Required action
From the entries below, return only the lines starting at the one that contains "ATOM 1 N N ." and ending at the one that contains "ATOM 61 N N", exactly as they stand.

Data supplied section start

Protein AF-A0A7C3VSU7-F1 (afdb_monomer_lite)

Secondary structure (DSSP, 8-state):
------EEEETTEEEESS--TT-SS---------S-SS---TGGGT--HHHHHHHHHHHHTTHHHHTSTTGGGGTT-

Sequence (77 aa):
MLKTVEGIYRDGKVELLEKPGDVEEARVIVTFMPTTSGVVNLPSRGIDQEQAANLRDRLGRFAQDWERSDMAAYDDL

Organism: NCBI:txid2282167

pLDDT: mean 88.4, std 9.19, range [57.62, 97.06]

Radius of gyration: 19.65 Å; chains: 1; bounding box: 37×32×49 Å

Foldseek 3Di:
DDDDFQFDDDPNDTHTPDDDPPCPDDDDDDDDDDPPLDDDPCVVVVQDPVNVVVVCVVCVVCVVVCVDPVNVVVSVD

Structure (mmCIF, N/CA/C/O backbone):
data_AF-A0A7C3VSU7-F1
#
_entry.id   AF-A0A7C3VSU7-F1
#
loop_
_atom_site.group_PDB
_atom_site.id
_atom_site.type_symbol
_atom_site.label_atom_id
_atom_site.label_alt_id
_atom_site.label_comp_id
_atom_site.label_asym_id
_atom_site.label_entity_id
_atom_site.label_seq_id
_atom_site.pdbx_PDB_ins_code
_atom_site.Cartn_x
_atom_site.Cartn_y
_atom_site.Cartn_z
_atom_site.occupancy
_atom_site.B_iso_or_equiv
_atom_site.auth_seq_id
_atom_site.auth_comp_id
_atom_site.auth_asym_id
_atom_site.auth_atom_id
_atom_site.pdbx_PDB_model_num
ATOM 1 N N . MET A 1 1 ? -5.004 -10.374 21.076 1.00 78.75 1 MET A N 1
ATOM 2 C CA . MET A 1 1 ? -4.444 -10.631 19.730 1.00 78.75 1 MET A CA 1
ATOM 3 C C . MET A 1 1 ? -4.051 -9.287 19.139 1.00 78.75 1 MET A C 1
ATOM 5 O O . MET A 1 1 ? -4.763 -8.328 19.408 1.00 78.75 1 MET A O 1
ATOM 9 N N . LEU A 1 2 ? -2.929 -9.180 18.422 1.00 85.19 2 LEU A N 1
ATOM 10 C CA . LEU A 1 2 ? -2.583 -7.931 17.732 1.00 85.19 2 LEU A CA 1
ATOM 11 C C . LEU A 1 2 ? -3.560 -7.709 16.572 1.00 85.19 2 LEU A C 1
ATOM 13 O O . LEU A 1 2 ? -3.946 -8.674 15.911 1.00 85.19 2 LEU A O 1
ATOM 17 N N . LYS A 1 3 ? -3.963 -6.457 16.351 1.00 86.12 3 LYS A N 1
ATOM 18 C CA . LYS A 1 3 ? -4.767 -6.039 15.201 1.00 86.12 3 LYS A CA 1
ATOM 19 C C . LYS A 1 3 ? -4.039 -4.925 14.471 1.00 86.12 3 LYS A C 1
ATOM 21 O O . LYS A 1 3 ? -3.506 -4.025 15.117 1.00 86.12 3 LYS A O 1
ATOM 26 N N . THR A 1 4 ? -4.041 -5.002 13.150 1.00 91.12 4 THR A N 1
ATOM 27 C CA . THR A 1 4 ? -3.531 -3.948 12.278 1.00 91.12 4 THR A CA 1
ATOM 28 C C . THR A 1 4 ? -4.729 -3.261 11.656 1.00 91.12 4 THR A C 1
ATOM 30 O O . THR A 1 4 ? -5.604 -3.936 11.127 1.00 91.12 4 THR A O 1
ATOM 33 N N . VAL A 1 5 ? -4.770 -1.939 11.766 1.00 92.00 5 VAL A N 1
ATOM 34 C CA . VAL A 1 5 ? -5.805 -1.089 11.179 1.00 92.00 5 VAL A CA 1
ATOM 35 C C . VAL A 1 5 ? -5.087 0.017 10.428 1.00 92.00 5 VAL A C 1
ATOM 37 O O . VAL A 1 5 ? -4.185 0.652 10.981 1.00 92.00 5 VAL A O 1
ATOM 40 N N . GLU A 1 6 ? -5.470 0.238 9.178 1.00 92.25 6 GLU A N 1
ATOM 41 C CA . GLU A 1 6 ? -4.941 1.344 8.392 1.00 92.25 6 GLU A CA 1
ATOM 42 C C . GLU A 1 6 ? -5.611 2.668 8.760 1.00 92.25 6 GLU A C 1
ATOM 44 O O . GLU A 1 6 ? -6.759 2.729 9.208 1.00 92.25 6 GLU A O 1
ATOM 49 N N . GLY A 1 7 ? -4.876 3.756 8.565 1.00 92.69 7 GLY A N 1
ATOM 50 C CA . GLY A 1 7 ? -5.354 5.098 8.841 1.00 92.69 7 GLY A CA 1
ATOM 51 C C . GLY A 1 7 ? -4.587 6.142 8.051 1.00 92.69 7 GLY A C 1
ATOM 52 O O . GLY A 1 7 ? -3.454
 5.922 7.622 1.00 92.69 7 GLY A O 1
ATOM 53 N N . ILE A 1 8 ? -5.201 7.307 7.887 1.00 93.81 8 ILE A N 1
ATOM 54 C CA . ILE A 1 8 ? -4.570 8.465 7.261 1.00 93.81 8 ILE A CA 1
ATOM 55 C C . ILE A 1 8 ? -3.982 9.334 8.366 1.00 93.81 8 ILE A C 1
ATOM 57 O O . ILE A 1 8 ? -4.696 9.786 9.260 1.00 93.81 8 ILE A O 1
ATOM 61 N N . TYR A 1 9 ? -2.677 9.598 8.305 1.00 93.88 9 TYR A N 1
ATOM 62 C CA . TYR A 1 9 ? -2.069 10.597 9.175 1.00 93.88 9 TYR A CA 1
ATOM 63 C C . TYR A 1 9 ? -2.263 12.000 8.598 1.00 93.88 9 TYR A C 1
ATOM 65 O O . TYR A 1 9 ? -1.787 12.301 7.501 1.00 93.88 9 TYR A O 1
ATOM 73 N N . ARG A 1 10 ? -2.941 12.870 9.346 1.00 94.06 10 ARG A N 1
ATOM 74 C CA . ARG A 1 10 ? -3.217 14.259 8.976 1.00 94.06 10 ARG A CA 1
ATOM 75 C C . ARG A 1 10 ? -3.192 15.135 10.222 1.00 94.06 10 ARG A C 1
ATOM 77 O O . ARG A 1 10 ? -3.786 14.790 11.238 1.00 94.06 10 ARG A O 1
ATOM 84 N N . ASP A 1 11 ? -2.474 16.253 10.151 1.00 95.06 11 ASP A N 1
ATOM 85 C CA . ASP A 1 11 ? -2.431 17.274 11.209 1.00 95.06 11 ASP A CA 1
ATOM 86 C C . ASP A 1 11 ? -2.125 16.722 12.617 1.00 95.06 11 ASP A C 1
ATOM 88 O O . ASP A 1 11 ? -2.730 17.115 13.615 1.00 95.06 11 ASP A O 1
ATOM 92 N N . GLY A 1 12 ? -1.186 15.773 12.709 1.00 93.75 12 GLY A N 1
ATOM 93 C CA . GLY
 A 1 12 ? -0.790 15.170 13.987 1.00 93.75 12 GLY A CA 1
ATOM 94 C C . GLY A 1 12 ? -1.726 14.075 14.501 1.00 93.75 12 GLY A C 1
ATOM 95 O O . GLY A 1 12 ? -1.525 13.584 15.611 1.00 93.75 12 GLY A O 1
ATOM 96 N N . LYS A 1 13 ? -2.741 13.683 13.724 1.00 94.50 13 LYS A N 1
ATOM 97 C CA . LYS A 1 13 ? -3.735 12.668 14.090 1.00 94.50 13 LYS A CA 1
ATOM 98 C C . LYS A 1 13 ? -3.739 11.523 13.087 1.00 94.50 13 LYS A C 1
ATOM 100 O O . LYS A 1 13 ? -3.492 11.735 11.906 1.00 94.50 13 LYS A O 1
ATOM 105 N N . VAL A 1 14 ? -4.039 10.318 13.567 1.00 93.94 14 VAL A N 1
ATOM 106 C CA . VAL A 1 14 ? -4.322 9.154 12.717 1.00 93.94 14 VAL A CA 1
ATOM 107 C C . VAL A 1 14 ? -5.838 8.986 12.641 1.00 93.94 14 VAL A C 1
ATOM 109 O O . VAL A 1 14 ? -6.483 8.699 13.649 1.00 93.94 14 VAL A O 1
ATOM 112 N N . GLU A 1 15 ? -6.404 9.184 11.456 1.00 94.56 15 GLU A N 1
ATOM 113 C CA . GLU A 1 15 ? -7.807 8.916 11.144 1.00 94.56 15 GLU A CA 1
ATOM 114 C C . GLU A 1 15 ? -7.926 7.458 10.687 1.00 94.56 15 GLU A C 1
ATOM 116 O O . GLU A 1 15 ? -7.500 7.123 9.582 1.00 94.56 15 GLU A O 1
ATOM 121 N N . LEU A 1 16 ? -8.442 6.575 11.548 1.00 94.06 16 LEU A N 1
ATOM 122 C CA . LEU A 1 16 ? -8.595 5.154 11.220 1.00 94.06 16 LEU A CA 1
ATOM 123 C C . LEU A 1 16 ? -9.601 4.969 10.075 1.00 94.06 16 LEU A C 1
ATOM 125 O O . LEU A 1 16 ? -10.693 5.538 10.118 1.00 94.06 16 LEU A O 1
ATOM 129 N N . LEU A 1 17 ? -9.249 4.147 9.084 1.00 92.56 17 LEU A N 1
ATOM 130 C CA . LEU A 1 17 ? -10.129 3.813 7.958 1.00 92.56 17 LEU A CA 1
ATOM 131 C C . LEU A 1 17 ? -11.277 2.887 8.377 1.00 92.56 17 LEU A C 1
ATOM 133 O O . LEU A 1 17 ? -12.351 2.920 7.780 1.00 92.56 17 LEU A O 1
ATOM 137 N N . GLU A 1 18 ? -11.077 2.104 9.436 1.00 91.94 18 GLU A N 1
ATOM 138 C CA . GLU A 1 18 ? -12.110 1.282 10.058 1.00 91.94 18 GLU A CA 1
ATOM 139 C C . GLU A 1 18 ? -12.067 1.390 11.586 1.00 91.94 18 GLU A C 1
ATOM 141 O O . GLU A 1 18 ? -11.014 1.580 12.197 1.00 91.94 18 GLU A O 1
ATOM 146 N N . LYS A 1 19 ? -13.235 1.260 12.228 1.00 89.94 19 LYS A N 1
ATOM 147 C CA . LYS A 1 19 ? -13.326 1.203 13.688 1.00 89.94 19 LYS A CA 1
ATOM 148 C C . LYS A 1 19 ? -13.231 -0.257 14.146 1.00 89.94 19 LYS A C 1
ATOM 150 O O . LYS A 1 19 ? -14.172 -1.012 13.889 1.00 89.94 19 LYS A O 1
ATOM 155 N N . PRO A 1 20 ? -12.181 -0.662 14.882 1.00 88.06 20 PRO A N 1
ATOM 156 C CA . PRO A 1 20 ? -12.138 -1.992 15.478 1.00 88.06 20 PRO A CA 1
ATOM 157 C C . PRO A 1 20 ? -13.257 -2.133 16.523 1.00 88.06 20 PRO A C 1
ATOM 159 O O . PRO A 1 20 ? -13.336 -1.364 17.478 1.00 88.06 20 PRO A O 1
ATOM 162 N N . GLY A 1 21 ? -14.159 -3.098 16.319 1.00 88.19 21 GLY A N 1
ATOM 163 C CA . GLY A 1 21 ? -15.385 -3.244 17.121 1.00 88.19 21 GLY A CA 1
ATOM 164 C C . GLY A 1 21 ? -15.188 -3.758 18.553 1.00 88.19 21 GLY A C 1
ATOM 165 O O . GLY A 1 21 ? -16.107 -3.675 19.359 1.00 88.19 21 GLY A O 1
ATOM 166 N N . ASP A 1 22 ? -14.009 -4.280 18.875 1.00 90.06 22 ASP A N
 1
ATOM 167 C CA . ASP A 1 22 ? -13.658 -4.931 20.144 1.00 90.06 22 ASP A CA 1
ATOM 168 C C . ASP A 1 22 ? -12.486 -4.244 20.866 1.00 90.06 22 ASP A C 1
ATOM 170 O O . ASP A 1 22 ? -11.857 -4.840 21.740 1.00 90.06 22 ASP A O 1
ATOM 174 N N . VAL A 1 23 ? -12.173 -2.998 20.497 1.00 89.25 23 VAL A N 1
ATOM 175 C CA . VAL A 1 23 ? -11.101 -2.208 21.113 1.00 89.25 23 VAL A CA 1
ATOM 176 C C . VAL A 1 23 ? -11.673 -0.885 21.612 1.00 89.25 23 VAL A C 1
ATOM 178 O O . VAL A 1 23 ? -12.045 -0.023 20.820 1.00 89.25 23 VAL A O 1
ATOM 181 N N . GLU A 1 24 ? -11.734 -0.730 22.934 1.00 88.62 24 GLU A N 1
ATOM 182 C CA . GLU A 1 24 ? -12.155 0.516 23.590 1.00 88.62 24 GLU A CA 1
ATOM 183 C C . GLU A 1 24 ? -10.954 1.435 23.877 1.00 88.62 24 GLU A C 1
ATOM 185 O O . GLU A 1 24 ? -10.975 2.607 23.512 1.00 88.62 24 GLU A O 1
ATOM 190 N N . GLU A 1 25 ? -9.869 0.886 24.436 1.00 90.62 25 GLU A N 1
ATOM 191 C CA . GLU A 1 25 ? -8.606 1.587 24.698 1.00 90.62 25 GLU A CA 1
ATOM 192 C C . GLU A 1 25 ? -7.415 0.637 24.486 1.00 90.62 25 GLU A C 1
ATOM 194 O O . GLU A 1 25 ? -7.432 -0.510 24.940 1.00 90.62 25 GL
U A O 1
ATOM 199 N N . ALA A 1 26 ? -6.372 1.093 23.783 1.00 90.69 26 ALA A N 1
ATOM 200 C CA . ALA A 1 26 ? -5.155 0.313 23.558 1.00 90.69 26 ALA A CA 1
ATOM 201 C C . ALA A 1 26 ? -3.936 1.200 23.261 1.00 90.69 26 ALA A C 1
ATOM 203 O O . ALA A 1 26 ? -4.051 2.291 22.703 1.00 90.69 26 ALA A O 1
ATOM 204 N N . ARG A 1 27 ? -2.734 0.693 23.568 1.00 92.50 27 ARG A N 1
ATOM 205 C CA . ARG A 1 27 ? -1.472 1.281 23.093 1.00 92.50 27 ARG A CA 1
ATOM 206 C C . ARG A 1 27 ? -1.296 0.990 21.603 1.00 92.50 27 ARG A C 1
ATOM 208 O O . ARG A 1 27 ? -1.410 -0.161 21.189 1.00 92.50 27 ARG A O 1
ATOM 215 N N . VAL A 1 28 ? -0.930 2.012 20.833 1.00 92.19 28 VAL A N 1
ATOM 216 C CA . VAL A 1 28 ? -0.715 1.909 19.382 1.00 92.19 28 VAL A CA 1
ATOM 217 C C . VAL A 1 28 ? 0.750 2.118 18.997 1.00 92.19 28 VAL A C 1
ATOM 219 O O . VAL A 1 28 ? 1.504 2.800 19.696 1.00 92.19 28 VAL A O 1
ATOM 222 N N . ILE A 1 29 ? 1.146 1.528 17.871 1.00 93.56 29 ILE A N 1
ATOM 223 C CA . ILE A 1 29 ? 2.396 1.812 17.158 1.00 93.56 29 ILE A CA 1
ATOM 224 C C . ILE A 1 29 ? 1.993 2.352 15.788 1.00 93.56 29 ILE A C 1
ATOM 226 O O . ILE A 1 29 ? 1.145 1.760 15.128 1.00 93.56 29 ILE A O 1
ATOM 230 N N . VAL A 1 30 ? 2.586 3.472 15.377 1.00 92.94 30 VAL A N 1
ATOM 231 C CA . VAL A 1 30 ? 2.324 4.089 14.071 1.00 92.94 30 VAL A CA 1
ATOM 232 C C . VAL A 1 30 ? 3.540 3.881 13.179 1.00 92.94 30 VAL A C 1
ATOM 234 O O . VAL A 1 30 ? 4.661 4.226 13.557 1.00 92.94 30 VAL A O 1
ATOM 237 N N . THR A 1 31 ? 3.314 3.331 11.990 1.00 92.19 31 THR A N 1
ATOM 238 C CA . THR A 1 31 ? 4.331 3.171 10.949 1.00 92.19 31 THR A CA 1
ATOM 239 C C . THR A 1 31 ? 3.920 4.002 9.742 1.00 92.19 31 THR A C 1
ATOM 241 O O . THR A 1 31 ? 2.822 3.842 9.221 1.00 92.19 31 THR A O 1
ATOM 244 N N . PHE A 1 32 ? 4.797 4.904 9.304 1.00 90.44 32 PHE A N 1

Data supplied section end

Response area
ATOM 1 N N . MET A 1 1 ? -5.004 -10.374 21.076 1.00 78.75 1 MET A N 1
ATOM 2 C CA . MET A 1 1 ? -4.444 -10.631 19.730 1.00 78.75 1 MET A CA 1
ATOM 3 C C . MET A 1 1 ? -4.051 -9.287 19.139 1.00 78.75 1 MET A C 1
ATOM 5 O O . MET A 1 1 ? -4.763 -8.328 19.408 1.00 78.75 1 MET A O 1
ATOM 9 N N . LEU A 1 2 ? -2.929 -9.180 18.422 1.00 85.19 2 LEU A N 1
ATOM 10 C CA . LEU A 1 2 ? -2.583 -7.931 17.732 1.00 85.19 2 LEU A CA 1
ATOM 11 C C . LEU A 1 2 ? -3.560 -7.709 16.572 1.00 85.19 2 LEU A C 1
ATOM 13 O O . LEU A 1 2 ? -3.946 -8.674 15.911 1.00 85.19 2 LEU A O 1
ATOM 17 N N . LYS A 1 3 ? -3.963 -6.457 16.351 1.00 86.12 3 LYS A N 1
ATOM 18 C CA . LYS A 1 3 ? -4.767 -6.039 15.201 1.00 86.12 3 LYS A CA 1
ATOM 19 C C . LYS A 1 3 ? -4.039 -4.925 14.471 1.00 86.12 3 LYS A C 1
ATOM 21 O O . LYS A 1 3 ? -3.506 -4.025 15.117 1.00 86.12 3 LYS A O 1
ATOM 26 N N . THR A 1 4 ? -4.041 -5.002 13.150 1.00 91.12 4 THR A N 1
ATOM 27 C CA . THR A 1 4 ? -3.531 -3.948 12.278 1.00 91.12 4 THR A CA 1
ATOM 28 C C . THR A 1 4 ? -4.729 -3.261 11.656 1.00 91.12 4 THR A C 1
ATOM 30 O O . THR A 1 4 ? -5.604 -3.936 11.127 1.00 91.12 4 THR A O 1
ATOM 33 N N . VAL A 1 5 ? -4.770 -1.939 11.766 1.00 92.00 5 VAL A N 1
ATOM 34 C CA . VAL A 1 5 ? -5.805 -1.089 11.179 1.00 92.00 5 VAL A CA 1
ATOM 35 C C . VAL A 1 5 ? -5.087 0.017 10.428 1.00 92.00 5 VAL A C 1
ATOM 37 O O . VAL A 1 5 ? -4.185 0.652 10.981 1.00 92.00 5 VAL A O 1
ATOM 40 N N . GLU A 1 6 ? -5.470 0.238 9.178 1.00 92.25 6 GLU A N 1
ATOM 41 C CA . GLU A 1 6 ? -4.941 1.344 8.392 1.00 92.25 6 GLU A CA 1
ATOM 42 C C . GLU A 1 6 ? -5.611 2.668 8.760 1.00 92.25 6 GLU A C 1
ATOM 44 O O . GLU A 1 6 ? -6.759 2.729 9.208 1.00 92.25 6 GLU A O 1
ATOM 49 N N . GLY A 1 7 ? -4.876 3.756 8.565 1.00 92.69 7 GLY A N 1
ATOM 50 C CA . GLY A 1 7 ? -5.354 5.098 8.841 1.00 92.69 7 GLY A CA 1
ATOM 51 C C . GLY A 1 7 ? -4.587 6.142 8.051 1.00 92.69 7 GLY A C 1
ATOM 52 O O . GLY A 1 7 ? -3.454
 5.922 7.622 1.00 92.69 7 GLY A O 1
ATOM 53 N N . ILE A 1 8 ? -5.201 7.307 7.887 1.00 93.81 8 ILE A N 1
ATOM 54 C CA . ILE A 1 8 ? -4.570 8.465 7.261 1.00 93.81 8 ILE A CA 1
ATOM 55 C C . ILE A 1 8 ? -3.982 9.334 8.366 1.00 93.81 8 ILE A C 1
ATOM 57 O O . ILE A 1 8 ? -4.696 9.786 9.260 1.00 93.81 8 ILE A O 1
ATOM 61 N N . TYR A 1 9 ? -2.677 9.598 8.305 1.00 93.88 9 TYR A N 1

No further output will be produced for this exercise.